Below are the entries; give again exactly the lines from the one mentioning "ATOM 9 N N ." through the one mentioning "ATOM 14 N N", inclusive.

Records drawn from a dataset
%%
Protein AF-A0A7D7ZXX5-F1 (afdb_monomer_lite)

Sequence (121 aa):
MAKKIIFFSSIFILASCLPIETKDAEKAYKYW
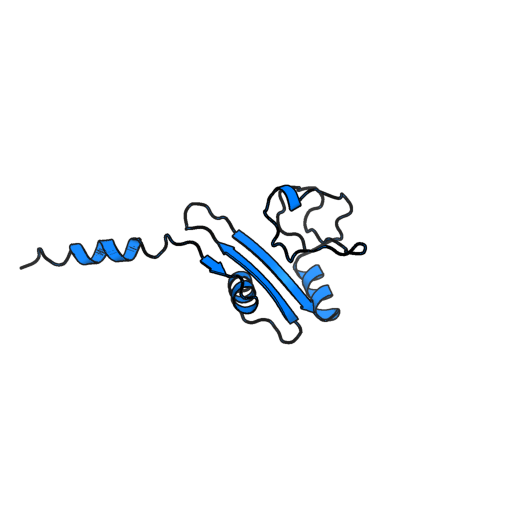SGGRPPKEIELIKGAYYQSPHFSLKYELFLKFRADKKWFHEFVKYNKLEIDTVGNDWAKWTKLPGWFKIDENYLIYTKDQTNEFERSRY

pLDDT: mean 84.1, std 14.88, range [45.06, 97.81]

Radius of gyration: 19.34 Å; chains: 1; bounding box: 50×47×43 Å

Structure (mmCIF, N/CA/C/O backbone):
data_AF-A0A7D7ZXX5-F1
#
_entry.id   AF-A0A7D7ZXX5-F1
#
loop_
_atom_site.group_PDB
_atom_site.id
_atom_site.type_symbol
_atom_site.lab
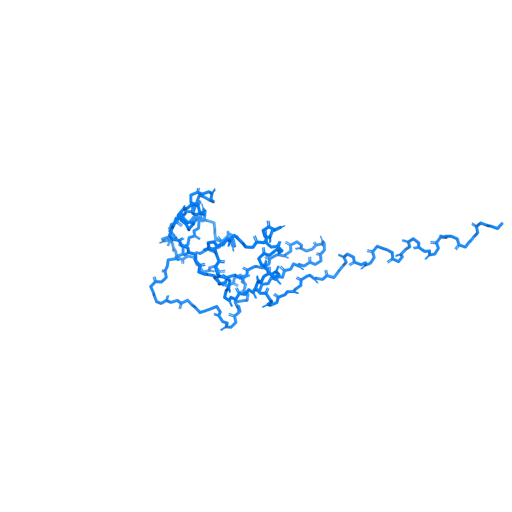el_atom_id
_atom_site.label_alt_id
_atom_site.label_comp_id
_atom_site.label_asym_id
_atom_site.label_entity_id
_atom_site.label_seq_id
_atom_site.pdbx_PDB_ins_code
_atom_site.Cartn_x
_atom_site.Cartn_y
_atom_site.Cartn_z
_atom_site.occupancy
_atom_site.B_iso_or_equiv
_atom_site.auth_seq_id
_atom_site.auth_comp_id
_atom_site.auth_asym_id
_atom_site.auth_atom_id
_atom_site.pdbx_PDB_model_num
ATOM 1 N N . MET A 1 1 ? 37.924 -31.835 28.473 1.00 45.06 1 MET A N 1
ATOM 2 C CA . MET A 1 1 ? 36.603 -32.024 27.827 1.00 45.06 1 MET A CA 1
ATOM 3 C C . MET A 1 1 ? 36.028 -30.678 27.369 1.00 45.06 1 MET A C 1
ATOM 5 O O . MET A 1 1 ? 35.064 -30.204 27.941 1.00 45.06 1 MET A O 1
ATOM 9 N N . ALA A 1 2 ? 36.614 -30.038 26.349 1.00 51.16 2 ALA A N 1
ATOM 10 C CA . ALA A 1 2 ? 36.174 -28.709 25.883 1.00 51.16 2 ALA A CA 1
ATOM 11 C C . ALA A 1 2 ? 36.199 -28.575 24.345 1.00 51.16 2 ALA A C 1
ATOM 13 O O . ALA A 1 2 ? 36.431 -27.502 23.808 1.00 51.16 2 ALA A O 1
ATOM 14 N N . LYS A 1 3 ? 36.004 -29.683 23.615 1.00 50.84 3 LYS A N 1
ATOM 15 C CA . LYS A 1 3 ? 36.055 -29.710 22.137 1.00 50.84 3 LYS A CA 1
ATOM 16 C C . LYS A 1 3 ? 34.698 -29.934 21.454 1.00 50.84 3 LYS A C 1
ATOM 18 O O . LYS A 1 3 ? 34.655 -30.046 20.239 1.00 50.84 3 LYS A O 1
ATOM 23 N N . LYS A 1 4 ? 33.589 -29.992 22.204 1.00 53.94 4 LYS A N 1
ATOM 24 C CA . LYS A 1 4 ? 32.252 -30.308 21.651 1.00 53.94 4 LYS A CA 1
ATOM 25 C C . LYS A 1 4 ? 31.260 -29.133 21.603 1.00 53.94 4 LYS A C 1
ATOM 27 O O . LYS A 1 4 ? 30.161 -29.318 21.102 1.00 53.94 4 LYS A O 1
ATOM 32 N N . ILE A 1 5 ? 31.632 -27.934 22.063 1.00 55.31 5 ILE A N 1
ATOM 33 C CA . ILE A 1 5 ? 30.693 -26.792 22.178 1.00 55.31 5 ILE A CA 1
ATOM 34 C C . ILE A 1 5 ? 30.732 -25.848 20.954 1.00 55.31 5 ILE A C 1
ATOM 36 O O . ILE A 1 5 ? 29.863 -25.002 20.793 1.00 55.31 5 ILE A O 1
ATOM 40 N N . ILE A 1 6 ? 31.677 -26.017 20.022 1.00 52.88 6 ILE A N 1
ATOM 41 C CA . ILE A 1 6 ? 31.838 -25.080 18.890 1.00 52.88 6 ILE A CA 1
ATOM 42 C C . ILE A 1 6 ? 30.865 -25.372 17.726 1.00 52.88 6 ILE A C 1
ATOM 44 O O . ILE A 1 6 ? 30.608 -24.497 16.905 1.00 52.88 6 ILE A O 1
ATOM 48 N N . PHE A 1 7 ? 30.238 -26.552 17.671 1.00 51.28 7 PHE A N 1
ATOM 49 C CA . PHE A 1 7 ? 29.396 -26.931 16.524 1.00 51.28 7 PHE A CA 1
ATOM 50 C C . PHE A 1 7 ? 27.943 -26.421 16.588 1.00 51.28 7 PHE A C 1
ATOM 52 O O . PHE A 1 7 ? 27.233 -26.480 15.592 1.00 51.28 7 PHE A O 1
ATOM 59 N N . PHE A 1 8 ? 27.491 -25.891 17.732 1.00 52.03 8 PHE A N 1
ATOM 60 C CA . PHE A 1 8 ? 26.115 -25.386 17.883 1.00 52.03 8 PHE A CA 1
ATOM 61 C C . PHE A 1 8 ? 25.955 -23.887 17.575 1.00 52.03 8 PHE A C 1
ATOM 63 O O . PHE A 1 8 ? 24.832 -23.413 17.432 1.00 52.03 8 PHE A O 1
ATOM 70 N N . SER A 1 9 ? 27.058 -23.143 17.428 1.00 52.41 9 SER A N 1
ATOM 71 C CA . SER A 1 9 ? 27.027 -21.695 17.158 1.00 52.41 9 SER A CA 1
ATOM 72 C C . SER A 1 9 ? 26.790 -21.359 15.674 1.00 52.41 9 SER A C 1
ATOM 74 O O . SER A 1 9 ? 26.190 -20.337 15.352 1.00 52.41 9 SER A O 1
ATOM 76 N N . SER A 1 10 ? 27.180 -22.239 14.744 1.00 53.62 10 SER A N 1
ATOM 77 C CA . SER A 1 10 ? 27.065 -21.970 13.299 1.00 53.62 10 SER A CA 1
ATOM 78 C C . SER A 1 10 ? 25.649 -22.135 12.730 1.00 53.62 10 SER A C 1
ATOM 80 O O . SER A 1 10 ? 25.357 -21.590 11.669 1.00 53.62 10 SER A O 1
ATOM 82 N N . ILE A 1 11 ? 24.748 -22.840 13.424 1.00 54.72 11 ILE A N 1
ATOM 83 C CA . ILE A 1 11 ? 23.388 -23.132 12.931 1.00 54.72 11 ILE A CA 1
ATOM 84 C C . ILE A 1 11 ? 22.444 -21.921 13.075 1.00 54.72 11 ILE A C 1
ATOM 86 O O . ILE A 1 11 ? 21.512 -21.770 12.288 1.00 54.72 11 ILE A O 1
ATOM 90 N N . PHE A 1 12 ? 22.706 -21.001 14.010 1.00 51.03 12 PHE A N 1
ATOM 91 C CA . PHE A 1 12 ? 21.820 -19.855 14.267 1.00 51.03 12 PHE A CA 1
ATOM 92 C C . PHE A 1 12 ? 21.977 -18.681 13.285 1.00 51.03 12 PHE A C 1
ATOM 94 O O . PHE A 1 12 ? 21.125 -17.795 13.264 1.00 51.03 12 PHE A O 1
ATOM 101 N N . ILE A 1 13 ? 23.008 -18.675 12.433 1.00 53.78 13 ILE A N 1
ATOM 102 C CA . ILE A 1 13 ? 23.272 -17.566 11.493 1.00 53.78 13 ILE A CA 1
ATOM 103 C C . ILE A 1 13 ? 22.485 -17.727 10.173 1.00 53.78 13 ILE A C 1
ATOM 105 O O . ILE A 1 13 ? 22.357 -16.781 9.405 1.00 53.78 13 ILE A O 1
ATOM 109 N N . LEU A 1 14 ? 21.904 -18.902 9.903 1.00 52.03 14 LEU A N 1
ATOM 110 C CA . LEU A 1 14 ? 21.258 -19.202 8.613 1.00 52.03 14 LEU A CA 1
ATOM 111 C C . LEU A 1 14 ? 19.745 -18.915 8.571 1.00 52.03 14 LEU A C 1
ATOM 113 O O . LEU A 1 14 ? 19.160 -18.877 7.490 1.00 52.03 14 LEU A O 1
ATOM 117 N N . ALA A 1 15 ? 19.089 -18.696 9.716 1.00 53.41 15 ALA A N 1
ATOM 118 C CA . ALA A 1 15 ? 17.632 -18.508 9.765 1.00 53.41 15 ALA A CA 1
ATOM 119 C C . ALA A 1 15 ? 17.163 -17.128 9.257 1.00 53.41 15 ALA A C 1
ATOM 121 O O . ALA A 1 15 ? 16.010 -16.973 8.862 1.00 53.41 15 ALA A O 1
ATOM 122 N N . SER A 1 16 ? 18.045 -16.127 9.224 1.00 54.00 16 SER A N 1
ATOM 123 C CA . SER A 1 16 ? 17.748 -14.763 8.760 1.00 54.00 16 SER A CA 1
ATOM 124 C C . SER A 1 16 ? 17.898 -14.578 7.239 1.00 54.00 16 SER A C 1
ATOM 126 O O . SER A 1 16 ? 17.732 -13.472 6.722 1.00 54.00 16 SER A O 1
ATOM 128 N N . CYS A 1 17 ? 18.179 -15.648 6.490 1.00 64.06 17 CYS A N 1
ATOM 129 C CA . CYS A 1 17 ? 18.379 -15.609 5.038 1.00 64.06 17 CYS A CA 1
ATOM 130 C C . CYS A 1 17 ? 17.111 -15.859 4.205 1.00 64.06 17 CYS A C 1
ATOM 132 O O . CYS A 1 17 ? 17.198 -15.849 2.979 1.00 64.06 17 CYS A O 1
ATOM 134 N N . LEU A 1 18 ? 15.953 -16.112 4.821 1.00 81.06 18 LEU A N 1
ATOM 135 C CA . LEU A 1 18 ? 14.729 -16.419 4.076 1.00 81.06 18 LEU A CA 1
ATOM 136 C C . LEU A 1 18 ? 13.930 -15.148 3.749 1.00 81.06 18 LEU A C 1
ATOM 138 O O . LEU A 1 18 ? 13.840 -14.255 4.595 1.00 81.06 18 LEU A O 1
ATOM 142 N N . PRO A 1 19 ? 13.350 -15.049 2.539 1.00 87.44 19 PRO A N 1
ATOM 143 C CA . PRO A 1 19 ? 12.429 -13.970 2.214 1.00 87.44 19 PRO A CA 1
ATOM 144 C C . PRO A 1 19 ? 11.166 -14.071 3.074 1.00 87.44 19 PRO A C 1
ATOM 146 O O . PRO A 1 19 ? 10.712 -15.167 3.412 1.00 87.44 19 PRO A O 1
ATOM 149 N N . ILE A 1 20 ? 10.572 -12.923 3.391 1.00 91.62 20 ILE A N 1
%%
WRITTEN SOLUTION
ATOM 9 N N . ALA A 1 2 ? 36.614 -30.038 26.349 1.00 51.16 2 ALA A N 1
ATOM 10 C CA . ALA A 1 2 ? 36.174 -28.709 25.883 1.00 51.16 2 ALA A CA 1
ATOM 11 C C . ALA A 1 2 ? 36.199 -28.575 24.345 1.00 51.16 2 ALA A C 1
ATOM 13 O O . ALA A 1 2 ? 36.431 -27.502 23.808 1.00 51.16 2 ALA A O 1
ATOM 14 N N . LYS A 1 3 ? 36.004 -29.683 23.615 1.00 50.84 3 LYS A N 1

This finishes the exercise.